> _Activity_: For this exercise, return only the lines in the records below from the one holding "ATOM 78 O O" through the one holding "ATOM 129 N N", including both, exactly as they appear and without pictures.

Stored items:
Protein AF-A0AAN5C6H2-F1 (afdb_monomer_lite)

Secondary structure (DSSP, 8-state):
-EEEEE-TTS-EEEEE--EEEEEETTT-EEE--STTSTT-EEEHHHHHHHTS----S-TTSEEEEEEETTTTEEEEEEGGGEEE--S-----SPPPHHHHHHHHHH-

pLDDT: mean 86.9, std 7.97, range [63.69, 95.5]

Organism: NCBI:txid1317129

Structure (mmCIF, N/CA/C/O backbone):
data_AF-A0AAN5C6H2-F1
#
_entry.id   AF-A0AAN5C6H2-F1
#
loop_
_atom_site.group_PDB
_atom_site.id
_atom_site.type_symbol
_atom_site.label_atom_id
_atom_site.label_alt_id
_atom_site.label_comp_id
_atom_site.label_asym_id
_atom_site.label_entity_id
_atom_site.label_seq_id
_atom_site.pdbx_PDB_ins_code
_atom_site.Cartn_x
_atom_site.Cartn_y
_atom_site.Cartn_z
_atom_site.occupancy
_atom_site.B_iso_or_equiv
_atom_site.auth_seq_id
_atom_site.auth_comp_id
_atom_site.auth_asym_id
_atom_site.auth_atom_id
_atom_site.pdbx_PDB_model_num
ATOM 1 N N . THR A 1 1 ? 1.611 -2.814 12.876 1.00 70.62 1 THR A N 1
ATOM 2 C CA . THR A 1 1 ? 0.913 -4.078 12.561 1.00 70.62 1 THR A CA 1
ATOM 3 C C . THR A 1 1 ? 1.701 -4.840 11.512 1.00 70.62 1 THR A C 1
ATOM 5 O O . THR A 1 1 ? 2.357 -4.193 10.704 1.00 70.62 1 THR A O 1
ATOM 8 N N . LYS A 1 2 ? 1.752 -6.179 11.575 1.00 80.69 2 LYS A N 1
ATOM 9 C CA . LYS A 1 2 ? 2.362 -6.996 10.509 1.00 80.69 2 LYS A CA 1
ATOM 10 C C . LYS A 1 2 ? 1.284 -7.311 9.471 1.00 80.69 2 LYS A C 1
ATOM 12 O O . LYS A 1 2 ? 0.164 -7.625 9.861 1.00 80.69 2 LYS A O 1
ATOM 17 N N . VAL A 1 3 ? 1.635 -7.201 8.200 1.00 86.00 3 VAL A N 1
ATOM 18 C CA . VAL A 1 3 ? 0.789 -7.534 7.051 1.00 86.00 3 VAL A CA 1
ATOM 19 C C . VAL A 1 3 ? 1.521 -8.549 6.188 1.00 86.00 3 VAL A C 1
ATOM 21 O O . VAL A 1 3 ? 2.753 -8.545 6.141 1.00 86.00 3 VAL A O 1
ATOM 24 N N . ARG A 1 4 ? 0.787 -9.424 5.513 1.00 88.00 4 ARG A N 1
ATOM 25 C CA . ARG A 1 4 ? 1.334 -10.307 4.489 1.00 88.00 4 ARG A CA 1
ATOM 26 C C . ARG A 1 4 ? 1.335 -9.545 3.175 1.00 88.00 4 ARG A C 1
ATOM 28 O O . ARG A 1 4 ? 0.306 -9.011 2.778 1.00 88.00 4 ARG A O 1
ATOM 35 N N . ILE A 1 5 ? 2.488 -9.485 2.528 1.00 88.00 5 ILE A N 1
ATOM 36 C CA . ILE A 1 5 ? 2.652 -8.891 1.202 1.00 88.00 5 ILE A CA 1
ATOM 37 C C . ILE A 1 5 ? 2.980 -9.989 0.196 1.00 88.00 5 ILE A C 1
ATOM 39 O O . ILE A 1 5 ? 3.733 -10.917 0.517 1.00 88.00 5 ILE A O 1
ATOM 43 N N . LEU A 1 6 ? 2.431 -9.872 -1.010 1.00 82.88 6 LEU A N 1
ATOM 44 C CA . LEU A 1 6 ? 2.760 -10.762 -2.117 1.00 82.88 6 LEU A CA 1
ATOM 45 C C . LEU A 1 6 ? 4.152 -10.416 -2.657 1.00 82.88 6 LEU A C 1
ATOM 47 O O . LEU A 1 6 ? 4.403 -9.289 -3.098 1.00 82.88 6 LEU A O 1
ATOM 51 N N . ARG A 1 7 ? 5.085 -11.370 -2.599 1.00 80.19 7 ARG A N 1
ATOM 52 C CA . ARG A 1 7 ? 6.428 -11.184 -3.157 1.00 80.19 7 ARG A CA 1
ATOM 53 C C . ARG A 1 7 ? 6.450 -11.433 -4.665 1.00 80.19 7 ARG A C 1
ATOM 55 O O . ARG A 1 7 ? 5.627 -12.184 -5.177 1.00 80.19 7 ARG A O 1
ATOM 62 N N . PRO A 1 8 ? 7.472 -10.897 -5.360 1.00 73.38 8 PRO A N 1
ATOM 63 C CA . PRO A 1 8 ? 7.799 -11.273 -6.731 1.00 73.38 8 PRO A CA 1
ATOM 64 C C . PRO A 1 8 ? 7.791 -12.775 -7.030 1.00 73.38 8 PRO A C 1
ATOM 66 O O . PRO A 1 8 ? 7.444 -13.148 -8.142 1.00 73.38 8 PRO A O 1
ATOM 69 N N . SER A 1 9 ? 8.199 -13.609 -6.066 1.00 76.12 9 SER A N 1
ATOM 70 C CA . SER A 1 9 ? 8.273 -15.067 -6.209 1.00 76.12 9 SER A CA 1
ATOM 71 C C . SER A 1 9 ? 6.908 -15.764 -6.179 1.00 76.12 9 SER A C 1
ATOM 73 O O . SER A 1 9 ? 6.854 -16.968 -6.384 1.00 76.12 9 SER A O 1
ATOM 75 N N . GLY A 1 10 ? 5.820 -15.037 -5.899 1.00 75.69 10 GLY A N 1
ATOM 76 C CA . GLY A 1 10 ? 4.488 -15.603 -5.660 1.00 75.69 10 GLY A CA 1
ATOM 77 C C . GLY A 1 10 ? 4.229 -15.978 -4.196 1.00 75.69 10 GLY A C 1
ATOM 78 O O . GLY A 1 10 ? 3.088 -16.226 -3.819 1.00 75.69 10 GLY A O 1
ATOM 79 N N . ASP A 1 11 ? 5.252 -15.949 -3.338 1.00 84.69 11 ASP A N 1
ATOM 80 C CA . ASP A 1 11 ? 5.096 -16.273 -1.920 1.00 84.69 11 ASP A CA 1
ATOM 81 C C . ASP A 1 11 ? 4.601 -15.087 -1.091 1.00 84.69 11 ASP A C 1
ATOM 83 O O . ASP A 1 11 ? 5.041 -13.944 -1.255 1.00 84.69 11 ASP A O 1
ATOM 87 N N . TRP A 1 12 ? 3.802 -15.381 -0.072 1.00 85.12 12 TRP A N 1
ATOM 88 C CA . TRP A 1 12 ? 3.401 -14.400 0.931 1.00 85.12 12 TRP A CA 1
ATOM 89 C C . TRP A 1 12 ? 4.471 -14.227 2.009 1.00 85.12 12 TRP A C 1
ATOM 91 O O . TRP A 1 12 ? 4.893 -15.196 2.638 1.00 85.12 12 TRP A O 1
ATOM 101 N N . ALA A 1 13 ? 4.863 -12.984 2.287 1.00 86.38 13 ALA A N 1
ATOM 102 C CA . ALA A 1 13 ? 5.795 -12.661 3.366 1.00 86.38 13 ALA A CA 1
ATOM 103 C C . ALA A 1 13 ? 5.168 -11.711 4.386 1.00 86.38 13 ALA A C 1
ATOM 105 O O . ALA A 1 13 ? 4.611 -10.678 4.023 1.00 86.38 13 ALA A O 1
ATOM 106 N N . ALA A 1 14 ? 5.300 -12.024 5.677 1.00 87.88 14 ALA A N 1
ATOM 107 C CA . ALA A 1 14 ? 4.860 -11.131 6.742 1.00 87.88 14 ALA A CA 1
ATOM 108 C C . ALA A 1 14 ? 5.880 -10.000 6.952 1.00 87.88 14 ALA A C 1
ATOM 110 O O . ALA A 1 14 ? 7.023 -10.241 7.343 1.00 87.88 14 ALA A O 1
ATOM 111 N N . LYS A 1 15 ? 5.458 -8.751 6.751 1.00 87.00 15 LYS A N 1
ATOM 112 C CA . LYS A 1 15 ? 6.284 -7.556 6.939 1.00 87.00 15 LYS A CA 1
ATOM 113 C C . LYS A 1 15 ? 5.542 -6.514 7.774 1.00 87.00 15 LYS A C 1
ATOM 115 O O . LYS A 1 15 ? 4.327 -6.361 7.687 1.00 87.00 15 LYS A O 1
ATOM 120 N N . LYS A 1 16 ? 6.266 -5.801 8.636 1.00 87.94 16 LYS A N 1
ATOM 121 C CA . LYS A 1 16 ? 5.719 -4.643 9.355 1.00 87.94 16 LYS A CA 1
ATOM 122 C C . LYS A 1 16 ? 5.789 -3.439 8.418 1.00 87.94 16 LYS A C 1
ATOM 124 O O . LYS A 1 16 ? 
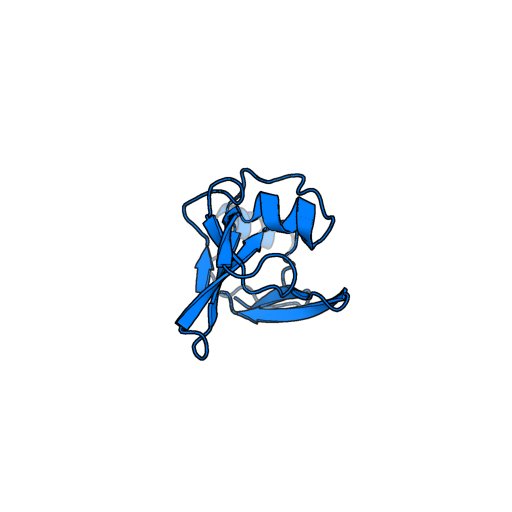6.876 -3.140 7.937 1.00 87.94 16 LYS A O 1
ATOM 129 N N . PHE A 1 17 ? 4.654 -2.796 8.163 1.00 90.12 17 PHE A N 1
ATOM 130 C CA . PHE A 1 17 ? 4.625 -1.520 7.449 1.00 90.12 17 PHE A CA 1
ATOM 131 C C . PHE A 1 17 ? 4.915 -0.370 8.417 1.00 90.12 17 PHE A C 1
ATOM 133 O O . PHE A 1 17 ? 4.634 -0.480 9.618 1.00 90.12 17 PHE A O 1
ATOM 140 N N . ASP A 1 18 ? 5.483 0.713 7.893 1.00 90.81 18 ASP A N 1
ATOM 141 C CA . ASP A 1 18 ? 5.851 1.897 8.670 1.00 90.81 18 ASP A CA 1
ATOM 142 C C . ASP A 1 18 ? 4.710 2.913 8.696 1.00 90.81 18 ASP A C 1
ATOM 144 O O . ASP A 1 18 ? 4.337 3.397 9.764 1.00 90.81 18 ASP A O 1
ATOM 148 N N . LYS A 1 19 ? 4.121 3.200 7.530 1.00 92.00 19 LYS A N 1
ATOM 149 C CA . LYS A 1 19 ? 3.009 4.145 7.387 1.00 92.00 19 LYS A CA 1
ATOM 150 C C . LYS A 1 19 ? 2.107 3.792 6.204 1.00 92.00 19 LYS A C 1
ATOM 152 O O . LYS A 1 19 ? 2.457 2.958 5.374 1.00 92.00 19 LYS A O 1
ATOM 157 N N . ILE A 1 20 ? 0.939 4.421 6.162 1.00 92.56 20 ILE A N 1
ATOM 158 C CA . ILE A 1 20 ? 0.045 4.428 4.999 1.00 92.56 20 ILE A CA 1
ATOM 159 C C . ILE A 1 20 ? 0.335 5.715 4.227 1.00 92.56 20 ILE A C 1
ATOM 161 O O . ILE A 1 20 ? 0.549 6.762 4.843 1.00 92.56 20 ILE A O 1
ATOM 165 N N . SER A 1 21 ? 0.369 5.642 2.901 1.00 93.06 21 SER A N 1
ATOM 166 C CA . SER A 1 21 ? 0.645 6.808 2.071 1.00 93.06 21 SER A CA 1
ATOM 167 C C . SER A 1 21 ? -0.500 7.815 2.086 1.00 93.06 21 SER A C 1
ATOM 169 O O . SER A 1 21 ? -1.673 7.457 2.145 1.00 93.06 21 SER A O 1
ATOM 171 N N . SER A 1 22 ? -0.159 9.099 1.975 1.00 92.38 22 SER A N 1
ATOM 172 C CA . SER A 1 22 ? -1.147 10.178 1.828 1.00 92.38 22 SER A CA 1
ATOM 173 C C . SER A 1 22 ? -1.697 10.301 0.406 1.00 92.38 22 SER A C 1
ATOM 175 O O . SER A 1 22 ? -2.754 10.887 0.198 1.00 92.38 22 SER A O 1
ATOM 177 N N . LYS A 1 23 ? -0.970 9.765 -0.580 1.00 94.31 23 LYS A N 1
ATOM 178 C CA . LYS A 1 23 ? -1.332 9.779 -2.001 1.00 94.31 23 LYS A CA 1
ATOM 179 C C . LYS A 1 23 ? -1.830 8.401 -2.449 1.00 94.31 23 LYS A C 1
ATOM 181 O O . LYS A 1 23 ? -1.398 7.402 -1.866 1.00 94.31 23 LYS A O 1
ATOM 186 N N . PRO A 1 24 ? -2.684 8.336 -3.485 1.00 95.12 24 PRO A N 1
ATOM 187 C CA . PRO A 1 24 ? -3.139 7.076 -4.062 1.00 95.12 24 PRO A CA 1
ATOM 188 C C . PRO A 1 24 ? -2.044 6.387 -4.886 1.00 95.12 24 PRO A C 1
ATOM 190 O O . PRO A 1 24 ? -1.113 7.044 -5.357 1.00 95.12 24 PRO A O 1
ATOM 193 N N . ALA A 1 25 ? -2.178 5.078 -5.113 1.00 93.69 25 ALA A N 1
ATOM 194 C CA . ALA A 1 25 ? -1.220 4.271 -5.879 1.00 93.69 25 ALA A CA 1
ATOM 195 C C . ALA A 1 25 ? -0.956 4.808 -7.300 1.00 93.69 25 ALA A C 1
ATOM 197 O O . ALA A 1 25 ? 0.150 4.664 -7.824 1.00 93.69 25 ALA A O 1
ATOM 198 N N . SER A 1 26 ? -1.946 5.461 -7.910 1.00 93.94 26 SER A N 1
ATOM 199 C CA . SER A 1 26 ? -1.831 6.132 -9.211 1.00 93.
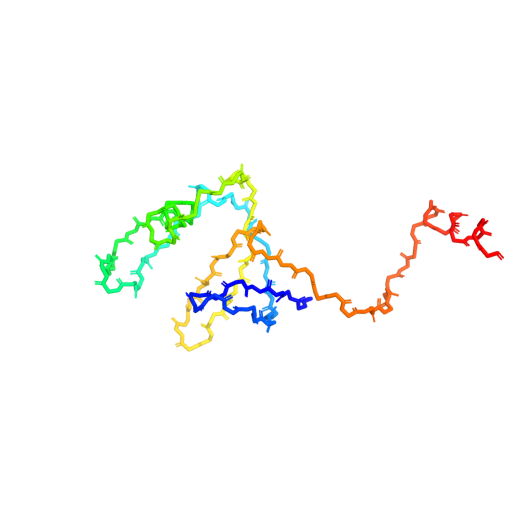94 26 SER A CA 1
ATOM 200 C C . SER A 1 26 ? -0.891 7.346 -9.213 1.00 93.94 26 SER A C 1
ATOM 202 O O . SER A 1 26 ? -0.264 7.619 -10.233 1.00 93.94 26 SER A O 1
ATOM 204 N N . ASN A 1 27 ? -0.742 8.042 -8.079 1.00 95.50 27 ASN A N 1
ATOM 205 C CA . ASN A 1 27 ? 0.051 9.275 -7.952 1.00 95.50 27 ASN A CA 1
ATOM 206 C C . ASN A 1 27 ? 1.300 9.134 -7.068 1.00 95.50 27 ASN A C 1
ATOM 208 O O . ASN A 1 27 ? 1.967 10.130 -6.771 1.00 95.50 27 ASN A O 1
ATOM 212 N N . ILE A 1 28 ? 1.628 7.923 -6.623 1.00 92.69 28 ILE A N 1
ATOM 213 C CA . ILE A 1 28 ? 2.894 7.650 -5.938 1.00 92.69 28 ILE A CA 1
ATOM 214 C C . ILE A 1 28 ? 3.911 7.220 -6.977 1.00 92.69 28 ILE A C 1
ATOM 216 O O . ILE A 1 28 ? 3.802 6.118 -7.507 1.00 92.69 28 ILE A O 1
ATOM 220 N N . TYR A 1 29 ? 4.902 8.068 -7.224 1.00 92.00 29 TYR A N 1
ATOM 221 C CA . TYR A 1 29 ? 5.993 7.795 -8.148 1.00 92.00 29 TYR A CA 1
ATOM 222 C C . TYR A 1 29 ? 7.234 7.320 -7.403 1.00 92.00 29 TYR A C 1
ATOM 224 O O . TYR A 1 29 ? 7.528 7.774 -6.295 1.00 92.00 29 TYR A O 1
ATOM 232 N N . PHE A 1 30 ? 7.956 6.388 -8.0
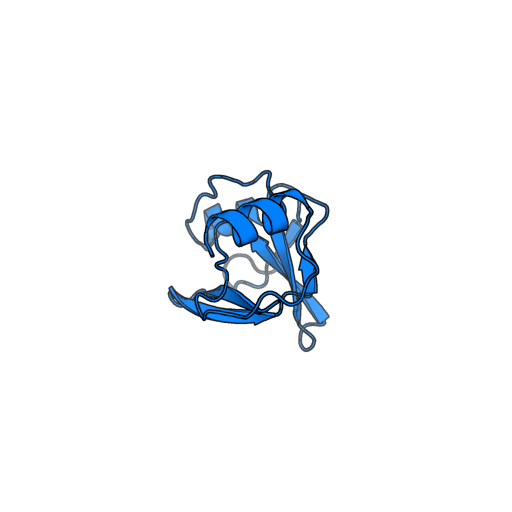14 1.00 89.12 30 PHE A N 1
ATOM 233 C CA . PHE A 1 30 ? 9.244 5.925 -7.523 1.00 89.12 30 PHE A CA 1
ATOM 234 C C . PHE A 1 30 ? 10.156 5.562 -8.695 1.00 89.12 30 PHE A C 1
ATOM 236 O O . PHE A 1 30 ? 9.701 5.243 -9.796 1.00 89.12 30 PHE A O 1
ATOM 243 N N . LYS A 1 31 ? 11.467 5.604 -8.448 1.00 87.25 31 LYS A N 1
ATOM 244 C CA . LYS A 1 31 ? 12.466 5.143 -9.413 1.00 87.25 31 LYS A CA 1
ATOM 245 C C . LYS A 1 31 ? 12.516 3.622 -9.389 1.00 87.25 31 LYS A C 1
ATOM 247 O O . LYS A 1 31 ? 12.807 3.029 -8.349 1.00 87.25 31 LYS A O 1
ATOM 252 N N . CYS A 1 32 ? 12.228 2.996 -10.522 1.00 79.31 32 CYS A N 1
ATOM 253 C CA . CYS A 1 32 ? 12.293 1.551 -10.638 1.00 79.31 32 CYS A CA 1
ATOM 254 C C . CYS A 1 32 ? 13.730 1.046 -1
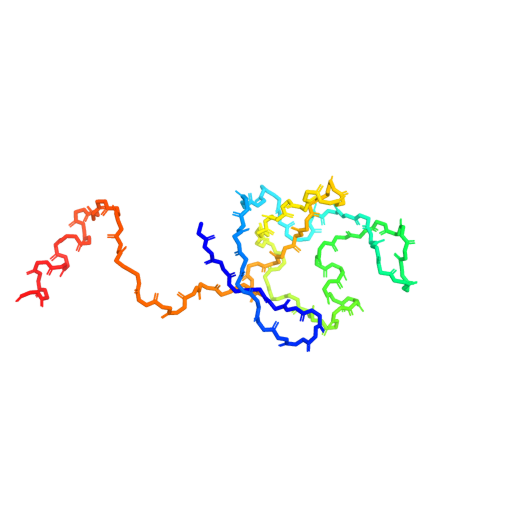0.552 1.00 79.31 32 CYS A C 1
ATOM 256 O O . CYS A 1 32 ? 14.627 1.543 -11.224 1.00 79.31 32 CYS A O 1
ATOM 258 N N . THR A 1 33 ? 13.926 0.012 -9.739 1.00 74.00 33 THR A N 1
ATOM 259 C CA . THR A 1 33 ? 15.204 -0.694 -9.570 1.00 74.00 33 THR A CA 1
ATOM 260 C C . THR A 1 33 ? 15.180 -2.072 -10.239 1.00 74.00 33 THR A C 1
ATOM 262 O O . THR A 1 33 ? 15.942 -2.953 -9.859 1.00 74.00 33 THR A O 1
ATOM 265 N N . ASN A 1 34 ? 14.229 -2.320 -11.147 1.00 71.88 34 ASN A N 1
ATOM 266 C CA . ASN A 1 34 ? 14.139 -3.595 -11.858 1.00 71.88 34 ASN A CA 1
ATOM 267 C C . ASN A 1 34 ? 15.025 -3.556 -13.108 1.00 71.88 34 ASN A C 1
ATOM 269 O O . ASN A 1 34 ? 15.038 -2.538 -13.791 1.00 71.88 34 ASN A O 1
ATOM 273 N N . SER A 1 35 ? 15.674 -4.670 -13.446 1.00 63.94 35 SER A N 1
ATOM 274 C CA . SER A 1 35 ? 16.652 -4.775 -14.541 1.00 63.94 35 SER A CA 1
ATOM 275 C C . SER A 1 35 ? 16.113 -4.356 -15.915 1.00 63.94 35 SER A C 1
ATOM 277 O O . SER A 1 35 ? 16.864 -3.858 -16.743 1.00 63.94 35 SER A O 1
ATOM 279 N N . PHE A 1 36 ? 14.810 -4.513 -16.163 1.00 63.69 36 PHE A N 1
ATOM 280 C CA . PHE A 1 36 ? 14.181 -4.137 -17.437 1.00 63.69 36 PHE A CA 1
ATOM 281 C C . PHE A 1 36 ? 13.876 -2.639 -17.591 1.00 63.69 36 PHE A C 1
ATOM 283 O O . PHE A 1 36 ? 13.735 -2.161 -18.712 1.00 63.69 36 PHE A O 1
ATOM 290 N N . GLN A 1 37 ? 13.703 -1.901 -16.491 1.00 67.56 37 GLN A N 1
ATOM 291 C CA . GLN A 1 37 ? 13.327 -0.478 -16.507 1.00 67.56 37 GLN A CA 1
ATOM 292 C C . GLN A 1 37 ? 14.066 0.285 -15.402 1.00 67.56 37 GLN A C 1
ATOM 294 O O . GLN A 1 37 ? 13.474 1.062 -14.646 1.00 67.56 37 GLN A O 1
ATOM 299 N N . GLU A 1 38 ? 15.360 0.007 -15.264 1.00 75.12 38 GLU A N 1
ATOM 300 C CA . GLU A 1 38 ? 16.193 0.589 -14.220 1.00 75.12 38 GLU A CA 1
ATOM 301 C C . GLU A 1 38 ? 16.305 2.107 -14.414 1.00 75.12 38 GLU A C 1
ATOM 303 O O . GLU A 1 38 ? 16.559 2.603 -15.510 1.00 75.12 38 GLU A O 1
ATOM 308 N N . GLY A 1 39 ? 16.043 2.866 -13.350 1.00 74.56 39 GLY A N 1
ATOM 309 C CA . GLY A 1 39 ? 16.123 4.326 -13.357 1.00 74.56 39 GLY A CA 1
ATOM 310 C C . GLY A 1 39 ? 14.895 5.049 -13.915 1.00 74.56 39 GLY A C 1
ATOM 311 O O . GLY A 1 39 ? 14.801 6.266 -13.749 1.00 74.56 39 GLY A O 1
ATOM 312 N N . ARG A 1 40 ? 13.917 4.342 -14.502 1.00 85.50 40 ARG A N 1
ATOM 313 C CA . ARG A 1 40 ? 12.672 4.968 -14.968 1.00 85.50 40 ARG A CA 1
ATOM 314 C C . ARG A 1 40 ? 11.768 5.316 -13.787 1.00 85.50 40 ARG A C 1
ATOM 316 O O . ARG A 1 40 ? 11.497 4.477 -12.925 1.00 85.50 40 ARG A O 1
ATOM 323 N N . GLU A 1 41 ? 11.283 6.551 -13.761 1.00 88.94 41 GLU A N 1
ATOM 324 C CA . GLU A 1 41 ? 10.252 6.973 -12.819 1.00 88.94 41 GLU A CA 1
ATOM 325 C C . GLU A 1 41 ? 8.877 6.522 -13.321 1.00 88.94 41 GLU A C 1
ATOM 327 O O . GLU A 1 41 ? 8.508 6.768 -14.470 1.00 88.94 41 GLU A O 1
ATOM 332 N N . MET A 1 42 ? 8.128 5.830 -12.466 1.00 91.31 42 MET A N 1
ATOM 333 C CA . MET A 1 42 ? 6.755 5.422 -12.756 1.00 91.31 42 MET A CA 1
ATOM 334 C C . MET A 1 42 ? 5.927 5.370 -11.480 1.00 91.31 42 MET A C 1
ATOM 336 O O . MET A 1 42 ? 6.470 5.279 -10.374 1.00 91.31 42 MET A O 1
ATOM 340 N N . SER A 1 43 ? 4.606 5.417 -11.636 1.00 93.38 43 SER A N 1
ATOM 341 C CA . SER A 1 43 ? 3.705 5.255 -10.501 1.00 93.38 43 SER A CA 1
ATOM 342 C C . SER A 1 43 ? 3.648 3.807 -10.013 1.00 93.38 43 SER A C 1
ATOM 344 O O . SER A 1 43 ? 3.925 2.866 -10.761 1.00 93.38 43 SER A O 1
ATOM 346 N N . VAL A 1 44 ? 3.224 3.602 -8.764 1.00 93.25 44 VAL A N 1
ATOM 347 C CA . VAL A 1 44 ? 2.948 2.261 -8.223 1.00 93.25 44 VAL A CA 1
ATOM 348 C C . VAL A 1 44 ? 1.937 1.533 -9.102 1.00 93.25 44 VAL A C 1
ATOM 350 O O . VAL A 1 44 ? 2.189 0.398 -9.496 1.00 93.25 44 VAL A O 1
ATOM 353 N N . ALA A 1 45 ? 0.844 2.187 -9.494 1.00 93.62 45 ALA A N 1
ATOM 354 C CA . ALA A 1 45 ? -0.143 1.571 -10.378 1.00 93.62 45 ALA A CA 1
ATOM 355 C C . ALA A 1 45 ? 0.455 1.148 -11.736 1.00 93.62 45 ALA A C 1
ATOM 357 O O . ALA A 1 45 ? 0.198 0.038 -12.201 1.00 93.62 45 ALA A O 1
ATOM 358 N N . GLN A 1 46 ? 1.301 1.989 -12.346 1.00 93.00 46 GLN A N 1
ATOM 359 C CA . GLN A 1 46 ? 1.985 1.655 -13.602 1.00 93.00 46 GLN A CA 1
ATOM 360 C C . GLN A 1 46 ? 2.951 0.480 -13.442 1.00 93.00 46 GLN A C 1
ATOM 362 O O . GLN A 1 46 ? 2.964 -0.414 -14.286 1.00 93.00 46 GLN A O 1
ATOM 367 N N . TYR A 1 47 ? 3.724 0.449 -12.355 1.00 91.62 47 TYR A N 1
ATOM 368 C CA . TYR A 1 47 ? 4.637 -0.654 -12.073 1.00 91.62 47 TYR A CA 1
ATOM 369 C C . TYR A 1 47 ? 3.895 -1.985 -11.946 1.00 91.62 47 TYR A C 1
ATOM 371 O O . TYR A 1 47 ? 4.306 -2.985 -12.535 1.00 91.62 47 TYR A O 1
ATOM 379 N N . TRP A 1 48 ? 2.785 -2.008 -11.208 1.00 90.69 48 TRP A N 1
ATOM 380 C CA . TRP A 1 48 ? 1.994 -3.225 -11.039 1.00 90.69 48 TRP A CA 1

> _Written response_:
ATOM 78 O O . GLY A 1 10 ? 3.088 -16.226 -3.819 1.00 75.69 10 GLY A O 1
ATOM 79 N N . ASP A 1 11 ? 5.252 -15.949 -3.338 1.00 84.69 11 ASP A N 1
ATOM 80 C CA . ASP A 1 11 ? 5.096 -16.273 -1.920 1.00 84.69 11 ASP A CA 1
ATOM 81 C C . ASP A 1 11 ? 4.601 -15.087 -1.091 1.00 84.69 11 ASP A C 1
ATOM 83 O O . ASP A 1 11 ? 5.041 -13.944 -1.255 1.00 84.69 11 ASP A O 1
ATOM 87 N N . TRP A 1 12 ? 3.802 -15.381 -0.072 1.00 85.12 12 TRP A N 1
ATOM 88 C CA . TRP A 1 12 ? 3.401 -14.400 0.931 1.00 85.12 12 TRP A CA 1
ATOM 89 C C . TRP A 1 12 ? 4.471 -14.227 2.009 1.00 85.12 12 TRP A C 1
ATOM 91 O O . TRP A 1 12 ? 4.893 -15.196 2.638 1.00 85.12 12 TRP A O 1
ATOM 101 N N . ALA A 1 13 ? 4.863 -12.984 2.287 1.00 86.38 13 ALA A N 1
ATOM 102 C CA . ALA A 1 13 ? 5.795 -12.661 3.366 1.00 86.38 13 ALA A CA 1
ATOM 103 C C . ALA A 1 13 ? 5.168 -11.711 4.386 1.00 86.38 13 ALA A C 1
ATOM 105 O O . ALA A 1 13 ? 4.611 -10.678 4.023 1.00 86.38 13 ALA A O 1
ATOM 106 N N . ALA A 1 14 ? 5.300 -12.024 5.677 1.00 87.88 14 ALA A N 1
ATOM 107 C CA . ALA A 1 14 ? 4.860 -11.131 6.742 1.00 87.88 14 ALA A CA 1
ATOM 108 C C . ALA A 1 14 ? 5.880 -10.000 6.952 1.00 87.88 14 ALA A C 1
ATOM 110 O O . ALA A 1 14 ? 7.023 -10.241 7.343 1.00 87.88 14 ALA A O 1
ATOM 111 N N . LYS A 1 15 ? 5.458 -8.751 6.751 1.00 87.00 15 LYS A N 1
ATOM 112 C CA . LYS A 1 15 ? 6.284 -7.556 6.939 1.00 87.00 15 LYS A CA 1
ATOM 113 C C . LYS A 1 15 ? 5.542 -6.514 7.774 1.00 87.00 15 LYS A C 1
ATOM 115 O O . LYS A 1 15 ? 4.327 -6.361 7.687 1.00 87.00 15 LYS A O 1
ATOM 120 N N . LYS A 1 16 ? 6.266 -5.801 8.636 1.00 87.94 16 LYS A N 1
ATOM 121 C CA . LYS A 1 16 ? 5.719 -4.643 9.355 1.00 87.94 16 LYS A CA 1
ATOM 122 C C . LYS A 1 16 ? 5.789 -3.439 8.418 1.00 87.94 16 LYS A C 1
ATOM 124 O O . LYS A 1 16 ? 
6.876 -3.140 7.937 1.00 87.94 16 LYS A O 1
ATOM 129 N N . PHE A 1 17 ? 4.654 -2.796 8.163 1.00 90.12 17 PHE A N 1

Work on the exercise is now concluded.